A Review of Moby Dick

An email that I recently received from a fan. I asked them if they would be ok with me posting it here, and they were graciously cool with it. Listen to the album here.


I would like to express how much I absolutely adore your Moby Dick album.

I finished reading the novel itself a couple months ago, and was deeply moved by how sudden it ended, without giving any real closure to the tragedy witnessed. After that, I started looking for adaptations or transformative works that could give me the same feeling I had while reading the story. On a stroke of luck, I came across your album on a Wikipedia article, and was intrigued by the beautiful album cover art, so I figured I’d give it a shot.

The next 54 minutes of listening blew me away. Your brilliant composition of instrumentals, striking vocals, fascinating lyrics, and overarching motifs of the album were ensnaring to say the least. I really cannot overstate how much I appreciate the thought you clearly put into every song on this. Your notes on your website provided even more fascinating insight, and I truthfully can’t call this album anything else but a masterpiece. I have so many thoughts on every song on the album, but I’m trying (and likely failing) to avoid coming off as too excitable, so I’ll save that rambling for now. 

What I will say is that I’ve been listening to it on endless repeat. And while it’s practically impossible for me to choose a favorite song, for the sake of this email, I do want to express how much I absolutely adore The Chase. The competing time signatures, the triple build mirroring the three days of the chase in the novel, the rowing lyrics, the instruments, Ahab’s last words closing out the song?? Absolutely masterful. I would also like to share that the lyric “choice is just a fable for the weak” from the intro was so good, I genuinely thought it was taken directly from Moby Dick up until the other day.
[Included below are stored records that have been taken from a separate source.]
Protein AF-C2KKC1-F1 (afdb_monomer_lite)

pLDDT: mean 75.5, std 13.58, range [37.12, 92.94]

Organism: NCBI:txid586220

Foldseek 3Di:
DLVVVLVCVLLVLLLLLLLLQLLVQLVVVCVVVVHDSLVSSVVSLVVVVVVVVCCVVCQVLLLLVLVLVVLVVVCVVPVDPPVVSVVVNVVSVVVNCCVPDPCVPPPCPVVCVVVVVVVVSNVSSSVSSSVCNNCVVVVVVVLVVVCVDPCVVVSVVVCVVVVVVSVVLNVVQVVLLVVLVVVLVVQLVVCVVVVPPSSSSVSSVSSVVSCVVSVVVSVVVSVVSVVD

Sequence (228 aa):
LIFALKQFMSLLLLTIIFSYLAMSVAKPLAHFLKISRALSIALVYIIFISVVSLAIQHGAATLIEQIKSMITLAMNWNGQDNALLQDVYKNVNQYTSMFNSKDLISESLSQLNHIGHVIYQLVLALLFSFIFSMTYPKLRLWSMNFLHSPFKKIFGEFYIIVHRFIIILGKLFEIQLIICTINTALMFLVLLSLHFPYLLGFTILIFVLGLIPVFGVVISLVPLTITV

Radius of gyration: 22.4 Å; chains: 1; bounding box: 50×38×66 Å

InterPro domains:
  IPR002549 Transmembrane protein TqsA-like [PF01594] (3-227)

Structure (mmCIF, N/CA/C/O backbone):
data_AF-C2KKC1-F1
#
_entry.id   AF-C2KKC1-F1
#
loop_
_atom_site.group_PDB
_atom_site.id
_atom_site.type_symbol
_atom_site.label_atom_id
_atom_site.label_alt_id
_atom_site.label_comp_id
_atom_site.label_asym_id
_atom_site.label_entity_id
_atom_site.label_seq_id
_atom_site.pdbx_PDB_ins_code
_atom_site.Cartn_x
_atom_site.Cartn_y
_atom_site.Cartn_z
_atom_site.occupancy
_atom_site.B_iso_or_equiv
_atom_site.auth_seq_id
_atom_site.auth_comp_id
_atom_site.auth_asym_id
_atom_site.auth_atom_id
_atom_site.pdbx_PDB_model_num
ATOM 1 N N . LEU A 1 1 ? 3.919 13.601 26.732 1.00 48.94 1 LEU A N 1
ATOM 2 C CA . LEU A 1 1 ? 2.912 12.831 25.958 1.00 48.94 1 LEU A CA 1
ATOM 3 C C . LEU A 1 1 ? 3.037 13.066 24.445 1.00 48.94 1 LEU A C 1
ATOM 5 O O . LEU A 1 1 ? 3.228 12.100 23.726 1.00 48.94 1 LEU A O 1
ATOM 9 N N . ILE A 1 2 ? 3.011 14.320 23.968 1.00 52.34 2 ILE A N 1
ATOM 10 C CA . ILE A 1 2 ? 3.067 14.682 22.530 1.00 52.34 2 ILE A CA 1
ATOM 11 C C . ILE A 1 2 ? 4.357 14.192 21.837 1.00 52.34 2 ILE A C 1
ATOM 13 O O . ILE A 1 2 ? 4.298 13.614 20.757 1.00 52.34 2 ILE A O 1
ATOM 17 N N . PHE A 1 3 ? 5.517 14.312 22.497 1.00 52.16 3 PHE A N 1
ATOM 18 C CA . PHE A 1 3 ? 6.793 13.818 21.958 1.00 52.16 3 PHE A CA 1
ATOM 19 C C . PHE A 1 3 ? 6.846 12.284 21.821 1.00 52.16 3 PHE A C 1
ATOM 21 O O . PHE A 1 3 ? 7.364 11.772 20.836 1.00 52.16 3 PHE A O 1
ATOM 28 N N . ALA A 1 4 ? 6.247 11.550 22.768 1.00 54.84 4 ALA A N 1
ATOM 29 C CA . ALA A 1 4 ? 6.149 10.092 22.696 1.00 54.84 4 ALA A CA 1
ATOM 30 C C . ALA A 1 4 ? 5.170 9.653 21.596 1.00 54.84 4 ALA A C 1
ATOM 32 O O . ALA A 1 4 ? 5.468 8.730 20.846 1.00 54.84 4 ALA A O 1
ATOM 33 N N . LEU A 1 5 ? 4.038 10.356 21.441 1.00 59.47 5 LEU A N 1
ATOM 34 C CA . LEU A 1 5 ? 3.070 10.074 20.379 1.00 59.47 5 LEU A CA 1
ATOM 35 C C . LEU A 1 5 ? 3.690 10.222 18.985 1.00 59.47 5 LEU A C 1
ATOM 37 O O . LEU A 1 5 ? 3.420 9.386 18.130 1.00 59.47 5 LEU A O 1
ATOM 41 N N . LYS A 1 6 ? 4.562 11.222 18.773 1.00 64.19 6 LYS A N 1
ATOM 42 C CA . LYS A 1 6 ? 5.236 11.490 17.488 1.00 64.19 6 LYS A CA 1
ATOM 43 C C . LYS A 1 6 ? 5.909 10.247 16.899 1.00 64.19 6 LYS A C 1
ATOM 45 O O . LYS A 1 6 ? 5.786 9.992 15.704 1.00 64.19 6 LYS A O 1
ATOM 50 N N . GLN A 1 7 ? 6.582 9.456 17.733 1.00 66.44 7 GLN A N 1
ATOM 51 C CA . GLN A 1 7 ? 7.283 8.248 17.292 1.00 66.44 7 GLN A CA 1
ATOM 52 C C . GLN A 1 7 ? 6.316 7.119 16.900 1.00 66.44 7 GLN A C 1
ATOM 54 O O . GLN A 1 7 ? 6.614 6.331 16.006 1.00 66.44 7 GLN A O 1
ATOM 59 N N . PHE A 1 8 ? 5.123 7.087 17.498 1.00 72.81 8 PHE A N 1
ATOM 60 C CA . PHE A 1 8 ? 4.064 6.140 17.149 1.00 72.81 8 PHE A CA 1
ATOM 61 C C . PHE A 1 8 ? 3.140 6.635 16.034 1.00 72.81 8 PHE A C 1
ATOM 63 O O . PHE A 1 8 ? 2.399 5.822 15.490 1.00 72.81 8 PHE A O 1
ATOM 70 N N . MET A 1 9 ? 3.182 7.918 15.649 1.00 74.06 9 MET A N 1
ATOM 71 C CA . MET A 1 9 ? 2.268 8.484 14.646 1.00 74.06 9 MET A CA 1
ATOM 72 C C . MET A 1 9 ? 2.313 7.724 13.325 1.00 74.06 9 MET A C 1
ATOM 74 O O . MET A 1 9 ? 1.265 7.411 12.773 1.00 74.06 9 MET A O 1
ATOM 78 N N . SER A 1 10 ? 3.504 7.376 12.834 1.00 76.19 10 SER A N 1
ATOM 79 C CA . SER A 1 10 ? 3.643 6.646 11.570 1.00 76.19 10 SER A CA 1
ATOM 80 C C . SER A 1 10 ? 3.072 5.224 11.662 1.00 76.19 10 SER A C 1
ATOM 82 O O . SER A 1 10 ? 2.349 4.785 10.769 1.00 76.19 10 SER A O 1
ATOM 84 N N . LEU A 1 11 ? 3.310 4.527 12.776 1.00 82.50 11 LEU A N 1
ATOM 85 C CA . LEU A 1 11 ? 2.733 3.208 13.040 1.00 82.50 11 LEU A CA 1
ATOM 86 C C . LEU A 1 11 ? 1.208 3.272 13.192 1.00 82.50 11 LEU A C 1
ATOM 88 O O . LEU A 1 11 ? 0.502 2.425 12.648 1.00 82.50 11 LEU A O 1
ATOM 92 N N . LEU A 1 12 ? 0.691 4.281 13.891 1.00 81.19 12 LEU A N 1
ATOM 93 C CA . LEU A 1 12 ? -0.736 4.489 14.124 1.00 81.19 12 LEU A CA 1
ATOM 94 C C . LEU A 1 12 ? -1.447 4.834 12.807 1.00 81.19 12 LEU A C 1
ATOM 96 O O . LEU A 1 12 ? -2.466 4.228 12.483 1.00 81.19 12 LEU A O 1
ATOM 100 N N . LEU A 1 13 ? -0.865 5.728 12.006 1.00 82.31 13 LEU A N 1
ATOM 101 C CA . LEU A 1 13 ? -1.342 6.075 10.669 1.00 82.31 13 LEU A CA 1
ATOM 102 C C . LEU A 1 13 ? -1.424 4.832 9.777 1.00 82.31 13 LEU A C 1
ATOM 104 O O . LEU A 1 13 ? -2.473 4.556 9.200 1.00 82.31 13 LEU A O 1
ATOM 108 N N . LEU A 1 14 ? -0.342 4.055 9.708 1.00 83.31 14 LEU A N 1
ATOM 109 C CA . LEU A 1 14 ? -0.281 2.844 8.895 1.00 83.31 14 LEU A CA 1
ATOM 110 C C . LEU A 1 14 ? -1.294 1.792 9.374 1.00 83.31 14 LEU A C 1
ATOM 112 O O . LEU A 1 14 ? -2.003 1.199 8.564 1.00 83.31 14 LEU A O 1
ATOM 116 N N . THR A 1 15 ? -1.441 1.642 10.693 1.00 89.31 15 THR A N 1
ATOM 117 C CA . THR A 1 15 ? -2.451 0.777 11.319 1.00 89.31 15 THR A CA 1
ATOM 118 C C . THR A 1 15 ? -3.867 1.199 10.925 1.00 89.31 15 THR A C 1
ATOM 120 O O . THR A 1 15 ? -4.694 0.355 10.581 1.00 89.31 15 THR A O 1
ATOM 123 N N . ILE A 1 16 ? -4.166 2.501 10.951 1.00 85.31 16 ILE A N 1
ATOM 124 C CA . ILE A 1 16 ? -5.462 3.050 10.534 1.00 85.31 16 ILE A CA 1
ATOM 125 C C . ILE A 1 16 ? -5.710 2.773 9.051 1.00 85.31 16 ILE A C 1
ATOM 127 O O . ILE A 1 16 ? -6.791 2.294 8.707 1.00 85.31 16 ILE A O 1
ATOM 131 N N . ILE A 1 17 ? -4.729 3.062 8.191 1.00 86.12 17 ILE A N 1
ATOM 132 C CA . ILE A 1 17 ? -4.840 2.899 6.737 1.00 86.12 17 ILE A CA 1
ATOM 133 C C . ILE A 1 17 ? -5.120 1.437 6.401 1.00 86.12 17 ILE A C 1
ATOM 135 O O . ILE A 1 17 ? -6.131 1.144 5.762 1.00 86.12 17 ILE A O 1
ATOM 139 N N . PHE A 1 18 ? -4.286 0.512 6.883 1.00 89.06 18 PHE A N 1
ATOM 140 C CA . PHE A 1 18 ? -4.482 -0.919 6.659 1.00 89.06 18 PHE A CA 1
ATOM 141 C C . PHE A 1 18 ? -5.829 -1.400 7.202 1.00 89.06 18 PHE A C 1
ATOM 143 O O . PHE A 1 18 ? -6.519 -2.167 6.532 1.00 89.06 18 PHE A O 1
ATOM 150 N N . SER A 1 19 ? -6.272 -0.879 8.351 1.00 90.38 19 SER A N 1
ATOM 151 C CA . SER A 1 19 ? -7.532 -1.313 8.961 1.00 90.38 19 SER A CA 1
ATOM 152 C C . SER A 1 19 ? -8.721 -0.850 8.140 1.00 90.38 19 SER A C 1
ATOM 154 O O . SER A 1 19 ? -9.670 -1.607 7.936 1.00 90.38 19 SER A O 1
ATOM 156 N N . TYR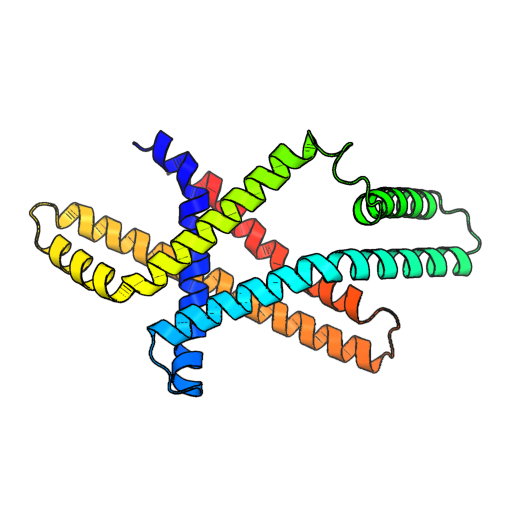 A 1 20 ? -8.673 0.397 7.669 1.00 88.81 20 TYR A N 1
ATOM 157 C CA . TYR A 1 20 ? -9.688 0.963 6.796 1.00 88.81 20 TYR A CA 1
ATOM 158 C C . TYR A 1 20 ? -9.780 0.174 5.492 1.00 88.81 20 TYR A C 1
ATOM 160 O O . TYR A 1 20 ? -10.870 -0.260 5.117 1.00 88.81 20 TYR A O 1
ATOM 168 N N . LEU A 1 21 ? -8.637 -0.066 4.846 1.00 87.19 21 LEU A N 1
ATOM 169 C CA . LEU A 1 21 ? -8.558 -0.781 3.578 1.00 87.19 21 LEU A CA 1
ATOM 170 C C . LEU A 1 21 ? -9.076 -2.217 3.720 1.00 87.19 21 LEU A C 1
ATOM 172 O O . LEU A 1 21 ? -9.957 -2.639 2.972 1.00 87.19 21 LEU A O 1
ATOM 176 N N . ALA A 1 22 ? -8.619 -2.931 4.753 1.00 90.00 22 ALA A N 1
ATOM 177 C CA . ALA A 1 22 ? -9.068 -4.283 5.050 1.00 90.00 22 ALA A CA 1
ATOM 178 C C . ALA A 1 22 ? -10.577 -4.336 5.312 1.00 90.00 22 ALA A C 1
ATOM 180 O O . ALA A 1 22 ? -11.258 -5.223 4.805 1.00 90.00 22 ALA A O 1
ATOM 181 N N . MET A 1 23 ? -11.134 -3.379 6.062 1.00 88.38 23 MET A N 1
ATOM 182 C CA . MET A 1 23 ? -12.579 -3.309 6.300 1.00 88.38 23 MET A CA 1
ATOM 183 C C . MET A 1 23 ? -13.379 -2.930 5.048 1.00 88.38 23 MET A C 1
ATOM 185 O O . MET A 1 23 ? -14.509 -3.408 4.911 1.00 88.38 23 MET A O 1
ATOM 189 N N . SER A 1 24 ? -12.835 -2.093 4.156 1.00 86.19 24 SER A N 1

One more note before I stop myself, but I also have to sing the praises of Whaleman’s Hymn. That song is an utterly haunting, gorgeous work of art. The final lyric of the album, “I must be out to sea”, sung by Ishmael entirely, utterly alone and hollowly echoing the merry lyrics of Sea Fever, genuinely gave me shivers. Fully froze me up with the sublime realization that the album was a cyclical narrative, and, just like in the novel, Ishmael’s trauma brings him right back out to sea for further voyages, over and over endlessly. You did a fantastic job of capturing the empty, desperately tragic yet inexplicably gorgeous feeling that the original novel left me with. Incredible song. Incredible album. I cannot get over how brilliant it all is.